The time a process is suspended depends on how many successive testpoints indicate poor progress.  On each testpoint that indicates poor progress, the suspension time is doubled, up to a set limit.  Once a testpoint indicates good progress, the process is allowed to continue, and the suspension time is restored to its initial value.

The exponential increase makes the low-importance process adjust to the time scale of other processes’ execution patterns.  Following short periods of activity by a high-importance process, the low-importance process will resume promptly, but during long periods of high-importance activity, the low-importance process makes only infrequent execution probes.  The limit on suspension time places a bound on the worst-case resumption time.

These components are necessary for progress-based regulation, but they are not always sufficient.  For example, if progress measurements are stochastic, directly comparing them to the target rate may yield an incorrect judgment of the progress rate.  Also, these components do not include a method for determining a target progress rate.  The rate calculation cannot cope with an application whose progress is naturally measured along two or more dimensions.  Finally, if multiple low-importance threads execute at the same time, they can interfere with each other’s progress measurements if they use any common resources.  The following sections describe additional components that deal with each of these complications.

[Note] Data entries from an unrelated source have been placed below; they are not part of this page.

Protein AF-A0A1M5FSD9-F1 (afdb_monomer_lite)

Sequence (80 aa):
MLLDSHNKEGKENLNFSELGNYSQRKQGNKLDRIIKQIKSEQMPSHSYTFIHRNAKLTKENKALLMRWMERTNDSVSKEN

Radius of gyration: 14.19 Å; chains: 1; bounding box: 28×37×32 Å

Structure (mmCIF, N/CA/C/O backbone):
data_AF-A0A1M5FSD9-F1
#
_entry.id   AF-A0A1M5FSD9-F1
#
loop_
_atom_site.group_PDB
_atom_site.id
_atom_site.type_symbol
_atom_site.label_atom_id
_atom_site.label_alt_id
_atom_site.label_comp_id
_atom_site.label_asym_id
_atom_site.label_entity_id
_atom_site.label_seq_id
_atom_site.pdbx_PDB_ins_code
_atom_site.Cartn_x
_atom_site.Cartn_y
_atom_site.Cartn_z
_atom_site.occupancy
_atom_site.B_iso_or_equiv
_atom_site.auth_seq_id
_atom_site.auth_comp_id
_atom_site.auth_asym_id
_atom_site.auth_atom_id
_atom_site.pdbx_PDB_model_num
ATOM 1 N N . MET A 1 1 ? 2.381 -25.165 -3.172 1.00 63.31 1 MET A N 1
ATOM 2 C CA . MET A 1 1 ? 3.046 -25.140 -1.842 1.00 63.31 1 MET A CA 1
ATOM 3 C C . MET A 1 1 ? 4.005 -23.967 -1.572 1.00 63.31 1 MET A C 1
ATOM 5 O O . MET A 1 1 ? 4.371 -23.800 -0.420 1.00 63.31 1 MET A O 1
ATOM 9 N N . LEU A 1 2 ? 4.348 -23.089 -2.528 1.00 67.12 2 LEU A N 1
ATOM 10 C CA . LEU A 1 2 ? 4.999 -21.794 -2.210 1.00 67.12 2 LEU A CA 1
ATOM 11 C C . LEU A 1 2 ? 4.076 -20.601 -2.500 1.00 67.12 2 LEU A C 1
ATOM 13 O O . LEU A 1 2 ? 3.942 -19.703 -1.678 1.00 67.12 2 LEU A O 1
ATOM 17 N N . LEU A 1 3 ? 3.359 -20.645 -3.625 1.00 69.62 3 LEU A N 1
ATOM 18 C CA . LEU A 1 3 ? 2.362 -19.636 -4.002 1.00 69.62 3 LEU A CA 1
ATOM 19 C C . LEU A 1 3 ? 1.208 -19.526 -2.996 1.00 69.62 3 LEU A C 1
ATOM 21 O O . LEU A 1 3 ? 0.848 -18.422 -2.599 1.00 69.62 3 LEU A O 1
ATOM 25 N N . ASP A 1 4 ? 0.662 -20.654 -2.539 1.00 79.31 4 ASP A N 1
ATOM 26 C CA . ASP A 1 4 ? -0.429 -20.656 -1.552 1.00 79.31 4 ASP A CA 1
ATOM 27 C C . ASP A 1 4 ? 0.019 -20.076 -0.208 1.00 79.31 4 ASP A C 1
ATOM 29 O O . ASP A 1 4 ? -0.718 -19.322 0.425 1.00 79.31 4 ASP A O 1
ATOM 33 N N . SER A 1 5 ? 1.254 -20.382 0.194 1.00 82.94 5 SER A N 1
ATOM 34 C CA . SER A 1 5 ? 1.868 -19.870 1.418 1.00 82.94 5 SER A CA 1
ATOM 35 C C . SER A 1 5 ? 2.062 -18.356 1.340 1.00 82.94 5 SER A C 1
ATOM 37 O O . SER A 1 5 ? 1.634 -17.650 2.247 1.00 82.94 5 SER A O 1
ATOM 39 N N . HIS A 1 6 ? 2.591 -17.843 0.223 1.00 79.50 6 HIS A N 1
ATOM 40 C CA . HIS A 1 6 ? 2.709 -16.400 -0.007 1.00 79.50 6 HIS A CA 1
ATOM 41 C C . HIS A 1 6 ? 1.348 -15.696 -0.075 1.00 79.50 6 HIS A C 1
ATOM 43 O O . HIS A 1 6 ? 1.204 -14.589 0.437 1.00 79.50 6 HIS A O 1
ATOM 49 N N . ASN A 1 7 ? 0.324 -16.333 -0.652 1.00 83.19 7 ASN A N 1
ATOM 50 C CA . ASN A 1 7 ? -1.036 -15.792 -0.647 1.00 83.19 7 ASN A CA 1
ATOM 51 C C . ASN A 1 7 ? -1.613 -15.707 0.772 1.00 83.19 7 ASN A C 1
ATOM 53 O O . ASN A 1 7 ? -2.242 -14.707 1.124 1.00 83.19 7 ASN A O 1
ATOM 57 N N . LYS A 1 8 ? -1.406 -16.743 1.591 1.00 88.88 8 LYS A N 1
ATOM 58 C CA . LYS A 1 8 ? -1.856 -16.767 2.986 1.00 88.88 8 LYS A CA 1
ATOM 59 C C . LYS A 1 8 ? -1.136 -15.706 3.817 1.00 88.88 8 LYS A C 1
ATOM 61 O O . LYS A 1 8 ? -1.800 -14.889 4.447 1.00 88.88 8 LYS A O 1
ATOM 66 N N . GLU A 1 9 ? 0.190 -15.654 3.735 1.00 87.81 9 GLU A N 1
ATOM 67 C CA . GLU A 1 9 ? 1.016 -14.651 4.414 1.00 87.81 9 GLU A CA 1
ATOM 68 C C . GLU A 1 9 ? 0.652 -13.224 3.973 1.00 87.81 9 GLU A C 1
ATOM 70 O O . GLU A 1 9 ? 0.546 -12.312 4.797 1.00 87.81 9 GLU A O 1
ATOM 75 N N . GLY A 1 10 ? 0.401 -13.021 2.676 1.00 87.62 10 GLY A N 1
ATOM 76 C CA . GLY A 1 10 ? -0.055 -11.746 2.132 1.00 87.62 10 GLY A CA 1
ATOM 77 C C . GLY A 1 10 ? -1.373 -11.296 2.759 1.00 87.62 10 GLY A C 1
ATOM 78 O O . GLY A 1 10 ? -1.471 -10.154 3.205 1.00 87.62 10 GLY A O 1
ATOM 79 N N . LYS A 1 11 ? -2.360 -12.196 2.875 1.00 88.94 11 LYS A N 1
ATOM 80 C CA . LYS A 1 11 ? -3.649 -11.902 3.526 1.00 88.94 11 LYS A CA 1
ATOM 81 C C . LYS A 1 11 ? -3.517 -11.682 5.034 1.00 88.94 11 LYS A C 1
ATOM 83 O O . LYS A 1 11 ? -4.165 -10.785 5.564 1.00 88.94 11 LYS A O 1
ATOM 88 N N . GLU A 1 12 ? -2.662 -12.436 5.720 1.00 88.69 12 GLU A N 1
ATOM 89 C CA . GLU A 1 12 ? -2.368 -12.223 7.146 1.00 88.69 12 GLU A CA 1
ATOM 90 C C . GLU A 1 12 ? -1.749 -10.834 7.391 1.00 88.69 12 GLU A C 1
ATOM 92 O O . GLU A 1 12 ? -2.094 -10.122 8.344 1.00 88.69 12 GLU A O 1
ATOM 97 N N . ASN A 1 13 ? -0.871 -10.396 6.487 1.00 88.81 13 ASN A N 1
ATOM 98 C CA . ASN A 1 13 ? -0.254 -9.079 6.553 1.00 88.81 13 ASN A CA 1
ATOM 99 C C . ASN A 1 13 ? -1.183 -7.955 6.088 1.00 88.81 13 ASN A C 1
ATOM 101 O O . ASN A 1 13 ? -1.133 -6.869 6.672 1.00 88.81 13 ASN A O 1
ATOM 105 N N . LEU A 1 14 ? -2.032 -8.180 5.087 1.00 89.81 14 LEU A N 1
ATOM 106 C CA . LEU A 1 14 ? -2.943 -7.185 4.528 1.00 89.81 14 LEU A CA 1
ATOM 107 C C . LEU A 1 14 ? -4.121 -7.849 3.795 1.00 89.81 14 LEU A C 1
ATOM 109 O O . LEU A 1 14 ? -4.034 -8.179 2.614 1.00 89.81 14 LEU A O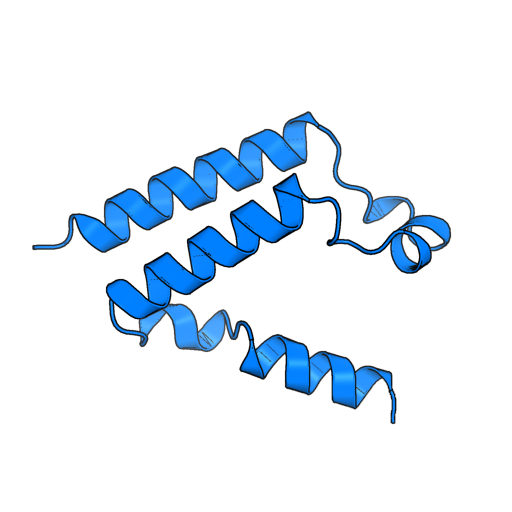 1
ATOM 113 N N . ASN A 1 15 ? -5.259 -7.975 4.478 1.00 92.00 15 ASN A N 1
ATOM 114 C CA . ASN A 1 15 ? -6.520 -8.365 3.854 1.00 92.00 15 ASN A CA 1
ATOM 115 C C . ASN A 1 15 ? -7.369 -7.123 3.549 1.00 92.00 15 ASN A C 1
ATOM 117 O O . ASN A 1 15 ? -7.999 -6.556 4.441 1.00 92.00 15 ASN A O 1
ATOM 121 N N . PHE A 1 16 ? -7.409 -6.710 2.281 1.00 89.00 16 PHE A N 1
ATOM 122 C CA . PHE A 1 16 ? -8.211 -5.559 1.851 1.00 89.00 16 PHE A CA 1
ATOM 123 C C . PHE A 1 16 ? -9.715 -5.743 2.094 1.00 89.00 16 PHE A C 1
ATOM 125 O O . PHE A 1 16 ? -10.400 -4.762 2.366 1.00 89.00 16 PHE A O 1
ATOM 132 N N . SER A 1 17 ? -10.215 -6.984 2.073 1.00 92.06 17 SER A N 1
ATOM 133 C CA . SER A 1 17 ? -11.637 -7.287 2.313 1.00 92.06 17 SER A CA 1
ATOM 134 C C . SER A 1 17 ? -12.051 -7.040 3.765 1.00 92.06 17 SER A C 1
ATOM 136 O O . SER A 1 17 ? -13.219 -6.810 4.049 1.00 92.06 17 SER A O 1
ATOM 138 N N . GLU A 1 18 ? -11.093 -7.092 4.692 1.00 91.62 18 GLU A N 1
ATOM 139 C CA . GLU A 1 18 ? -11.321 -6.847 6.118 1.00 91.62 18 GLU A CA 1
ATOM 140 C C . GLU A 1 18 ? -10.881 -5.452 6.559 1.00 91.62 18 GLU A C 1
ATOM 142 O O . GLU A 1 18 ? -11.115 -5.081 7.708 1.00 91.62 18 GLU A O 1
ATOM 147 N N . LEU A 1 19 ? -10.228 -4.681 5.683 1.00 89.38 19 LEU A N 1
ATOM 148 C CA . LEU A 1 19 ? -9.605 -3.414 6.055 1.00 89.38 19 LEU A CA 1
ATOM 149 C C . LEU A 1 19 ? -10.621 -2.455 6.689 1.00 89.38 19 LEU A C 1
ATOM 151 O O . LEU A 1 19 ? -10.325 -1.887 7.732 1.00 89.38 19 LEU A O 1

4.2     Statistical rate comparison

Progress rate can fluctuate due to several factors, such as variable I/O timing [29], coarse progress measures, and clock granularity.  If the control system directly compares progress rate to target rate, it may frequently make incorrect progress-rate judgments, causing inappropriate suspension or execution of the process.

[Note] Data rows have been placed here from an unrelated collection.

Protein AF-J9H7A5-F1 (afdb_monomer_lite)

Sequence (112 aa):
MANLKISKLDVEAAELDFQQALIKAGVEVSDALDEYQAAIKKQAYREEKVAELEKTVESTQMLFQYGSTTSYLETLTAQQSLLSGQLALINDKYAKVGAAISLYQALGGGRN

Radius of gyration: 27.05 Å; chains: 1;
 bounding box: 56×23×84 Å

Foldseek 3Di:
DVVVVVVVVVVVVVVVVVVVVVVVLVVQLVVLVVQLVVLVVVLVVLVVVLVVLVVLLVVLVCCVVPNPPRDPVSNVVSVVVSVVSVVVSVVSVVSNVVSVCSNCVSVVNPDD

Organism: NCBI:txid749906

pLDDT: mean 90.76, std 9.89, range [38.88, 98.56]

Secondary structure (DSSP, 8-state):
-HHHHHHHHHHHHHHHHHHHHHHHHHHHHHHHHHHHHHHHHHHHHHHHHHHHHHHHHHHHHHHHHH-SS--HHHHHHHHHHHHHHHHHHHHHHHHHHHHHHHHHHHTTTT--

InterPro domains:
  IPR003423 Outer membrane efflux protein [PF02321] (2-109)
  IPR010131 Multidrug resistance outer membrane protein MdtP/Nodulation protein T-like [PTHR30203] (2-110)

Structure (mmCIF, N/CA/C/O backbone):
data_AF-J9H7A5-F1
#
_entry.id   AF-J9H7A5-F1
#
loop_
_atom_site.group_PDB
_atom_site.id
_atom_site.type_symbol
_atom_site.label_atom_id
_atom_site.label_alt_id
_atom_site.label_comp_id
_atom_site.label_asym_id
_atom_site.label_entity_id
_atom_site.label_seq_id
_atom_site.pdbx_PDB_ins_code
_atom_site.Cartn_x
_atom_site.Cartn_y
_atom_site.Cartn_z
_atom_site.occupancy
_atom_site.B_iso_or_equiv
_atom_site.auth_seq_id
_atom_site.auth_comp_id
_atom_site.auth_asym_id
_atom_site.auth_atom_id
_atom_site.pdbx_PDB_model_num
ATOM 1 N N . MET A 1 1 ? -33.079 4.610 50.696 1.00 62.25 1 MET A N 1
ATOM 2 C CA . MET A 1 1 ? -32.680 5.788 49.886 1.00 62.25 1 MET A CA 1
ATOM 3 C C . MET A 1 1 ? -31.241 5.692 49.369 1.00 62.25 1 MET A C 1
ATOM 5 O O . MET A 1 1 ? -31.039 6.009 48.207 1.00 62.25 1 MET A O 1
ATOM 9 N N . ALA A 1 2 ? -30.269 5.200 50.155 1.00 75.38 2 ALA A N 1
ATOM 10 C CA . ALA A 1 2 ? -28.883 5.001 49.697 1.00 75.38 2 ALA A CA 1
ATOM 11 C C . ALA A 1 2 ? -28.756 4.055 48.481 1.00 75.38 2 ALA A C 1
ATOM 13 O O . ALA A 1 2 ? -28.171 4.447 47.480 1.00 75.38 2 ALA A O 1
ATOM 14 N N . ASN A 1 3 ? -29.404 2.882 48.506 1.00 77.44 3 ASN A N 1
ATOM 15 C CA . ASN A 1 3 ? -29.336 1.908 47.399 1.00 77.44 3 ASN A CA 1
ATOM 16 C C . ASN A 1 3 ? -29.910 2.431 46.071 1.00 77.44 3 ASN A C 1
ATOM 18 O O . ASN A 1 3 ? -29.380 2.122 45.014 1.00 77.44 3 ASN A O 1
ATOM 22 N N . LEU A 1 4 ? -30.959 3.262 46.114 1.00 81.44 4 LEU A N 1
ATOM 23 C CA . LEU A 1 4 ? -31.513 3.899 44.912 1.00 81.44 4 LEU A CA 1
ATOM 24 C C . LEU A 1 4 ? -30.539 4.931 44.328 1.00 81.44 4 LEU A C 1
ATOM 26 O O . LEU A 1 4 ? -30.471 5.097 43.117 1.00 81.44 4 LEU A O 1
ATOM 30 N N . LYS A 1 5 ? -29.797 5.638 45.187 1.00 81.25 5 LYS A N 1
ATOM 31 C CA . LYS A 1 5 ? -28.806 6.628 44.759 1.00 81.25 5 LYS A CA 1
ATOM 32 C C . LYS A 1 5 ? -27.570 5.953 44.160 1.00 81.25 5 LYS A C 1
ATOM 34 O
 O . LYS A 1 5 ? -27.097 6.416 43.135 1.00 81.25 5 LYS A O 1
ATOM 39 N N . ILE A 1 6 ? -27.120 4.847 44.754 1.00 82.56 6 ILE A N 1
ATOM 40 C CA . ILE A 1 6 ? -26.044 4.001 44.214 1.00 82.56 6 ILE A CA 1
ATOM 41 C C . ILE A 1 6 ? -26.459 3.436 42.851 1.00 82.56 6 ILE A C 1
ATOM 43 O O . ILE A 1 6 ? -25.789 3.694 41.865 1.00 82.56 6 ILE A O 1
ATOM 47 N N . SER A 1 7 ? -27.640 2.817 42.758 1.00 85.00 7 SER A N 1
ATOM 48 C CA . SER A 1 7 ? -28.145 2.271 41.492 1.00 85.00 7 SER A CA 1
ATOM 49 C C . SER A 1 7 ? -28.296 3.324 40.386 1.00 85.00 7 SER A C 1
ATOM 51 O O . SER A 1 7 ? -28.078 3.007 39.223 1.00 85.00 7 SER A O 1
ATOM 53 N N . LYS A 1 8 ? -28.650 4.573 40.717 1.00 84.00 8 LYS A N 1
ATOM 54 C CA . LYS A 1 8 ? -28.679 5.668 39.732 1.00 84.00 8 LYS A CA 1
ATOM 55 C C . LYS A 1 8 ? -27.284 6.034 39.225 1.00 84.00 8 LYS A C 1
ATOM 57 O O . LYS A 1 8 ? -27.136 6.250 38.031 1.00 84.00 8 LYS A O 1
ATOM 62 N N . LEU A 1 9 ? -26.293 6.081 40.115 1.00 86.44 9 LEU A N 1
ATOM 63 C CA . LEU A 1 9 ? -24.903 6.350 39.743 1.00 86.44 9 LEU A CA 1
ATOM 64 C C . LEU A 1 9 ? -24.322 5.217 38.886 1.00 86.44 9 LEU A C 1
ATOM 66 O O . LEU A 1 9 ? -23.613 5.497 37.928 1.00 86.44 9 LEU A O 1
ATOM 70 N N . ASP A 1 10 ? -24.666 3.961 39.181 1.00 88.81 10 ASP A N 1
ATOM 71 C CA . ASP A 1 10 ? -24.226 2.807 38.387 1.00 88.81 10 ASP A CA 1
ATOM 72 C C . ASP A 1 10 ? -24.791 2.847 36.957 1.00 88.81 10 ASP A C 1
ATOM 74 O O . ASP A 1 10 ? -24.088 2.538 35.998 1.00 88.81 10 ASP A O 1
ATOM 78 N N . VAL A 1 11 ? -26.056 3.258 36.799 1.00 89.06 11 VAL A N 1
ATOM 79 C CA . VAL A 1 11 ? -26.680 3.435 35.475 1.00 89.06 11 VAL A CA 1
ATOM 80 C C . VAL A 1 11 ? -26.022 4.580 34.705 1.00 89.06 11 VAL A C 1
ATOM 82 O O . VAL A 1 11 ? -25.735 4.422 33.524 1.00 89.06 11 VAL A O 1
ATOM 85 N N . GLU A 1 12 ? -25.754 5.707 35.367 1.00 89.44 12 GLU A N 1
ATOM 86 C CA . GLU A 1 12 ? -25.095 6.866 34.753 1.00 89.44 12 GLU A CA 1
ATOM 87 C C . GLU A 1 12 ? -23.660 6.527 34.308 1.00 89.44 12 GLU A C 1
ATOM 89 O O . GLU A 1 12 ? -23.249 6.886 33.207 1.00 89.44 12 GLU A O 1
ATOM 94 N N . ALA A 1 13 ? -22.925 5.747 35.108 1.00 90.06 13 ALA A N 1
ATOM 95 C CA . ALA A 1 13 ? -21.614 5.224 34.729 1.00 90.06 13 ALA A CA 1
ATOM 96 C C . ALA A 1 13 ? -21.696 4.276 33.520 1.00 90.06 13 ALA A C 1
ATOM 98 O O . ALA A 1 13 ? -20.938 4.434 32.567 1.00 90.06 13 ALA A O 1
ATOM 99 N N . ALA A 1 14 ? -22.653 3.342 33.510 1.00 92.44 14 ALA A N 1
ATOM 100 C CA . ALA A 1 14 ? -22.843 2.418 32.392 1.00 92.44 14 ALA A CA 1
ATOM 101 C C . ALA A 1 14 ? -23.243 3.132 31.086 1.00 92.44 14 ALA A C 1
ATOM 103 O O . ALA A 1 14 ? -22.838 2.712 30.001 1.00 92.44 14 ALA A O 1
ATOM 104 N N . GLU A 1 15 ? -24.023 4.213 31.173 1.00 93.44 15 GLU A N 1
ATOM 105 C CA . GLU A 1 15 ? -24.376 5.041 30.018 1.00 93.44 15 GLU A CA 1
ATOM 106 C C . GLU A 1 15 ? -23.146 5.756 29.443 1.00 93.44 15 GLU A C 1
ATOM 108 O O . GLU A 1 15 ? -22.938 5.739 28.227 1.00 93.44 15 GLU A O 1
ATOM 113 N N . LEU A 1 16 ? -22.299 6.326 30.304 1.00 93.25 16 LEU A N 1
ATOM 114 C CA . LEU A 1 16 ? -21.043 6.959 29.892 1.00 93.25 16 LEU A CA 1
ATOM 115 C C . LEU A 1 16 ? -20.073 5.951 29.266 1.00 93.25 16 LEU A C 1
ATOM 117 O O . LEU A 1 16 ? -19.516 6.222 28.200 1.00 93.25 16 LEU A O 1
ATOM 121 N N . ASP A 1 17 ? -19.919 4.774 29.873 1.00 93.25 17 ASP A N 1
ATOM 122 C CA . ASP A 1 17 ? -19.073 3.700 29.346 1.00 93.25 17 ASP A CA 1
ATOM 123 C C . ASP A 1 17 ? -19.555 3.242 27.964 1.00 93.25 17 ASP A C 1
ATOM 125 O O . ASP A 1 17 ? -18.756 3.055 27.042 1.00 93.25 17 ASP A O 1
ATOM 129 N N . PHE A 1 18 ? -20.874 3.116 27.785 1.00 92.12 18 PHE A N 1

MS Manners copes with noisy measurements by using a statistical rate comparator.  Rather than making an immediate judgment about the progress rate, the comparator continues to collect progress-rate measurements until it has enough data to confidently make a judgment.

The comparator feeds each progress-rate measurement into a statistical hypothesis test (see section 6.1).  The test determines whether the progress rate is below the target rate, whether it is at or above the target rate, or whether there is not enough data to make such a judgment.  In the latter case, the process is allowed to continue until its next testpoint, but the current value of the suspension time is preserved.  In this manner, the process is repeatedly allowed to continue, and the progress rate is repeatedly measured, until the hypothesis test determines that there is enough data to make a judgment.  At that point, a good judgment will reset the suspension time, or a poor judgment will double the suspension time and suspend the process.

This technique assumes that the variability in an application’s measured progress rate is not serially correlated.  For example, a disk-bound application may, even on an unloaded system, encounter some very lengthy seeks.  As long as these lengthy seeks are interspersed with short seeks, the statistical comparator will correctly recognize that the progress rate is good.  However, a correlated series of long seeks will inappropriately trigger suspension.

4.3     Automatic target calibration

Progress-based regulation requires a target progress rate for the regulated process.  Ideally, this target rate represents the expected progress rate when the process is not contending for resources.  This ideal target rate may change over time as properties of the resources change; for example, file fragmentation [24] may reduce the ideal target rate for a process that reads files.  Therefore, it is necessary to track changes in the ideal target rate over time.

To determine the ideal target rate, the process must run for a while without resource contention.  We could require the user of a low-importance application to perform a calibration procedure, during which no other process runs on the system.  However, this is a burden for the user, especially since the calibration would have to be re-run periodically to track changes in resource characteristics.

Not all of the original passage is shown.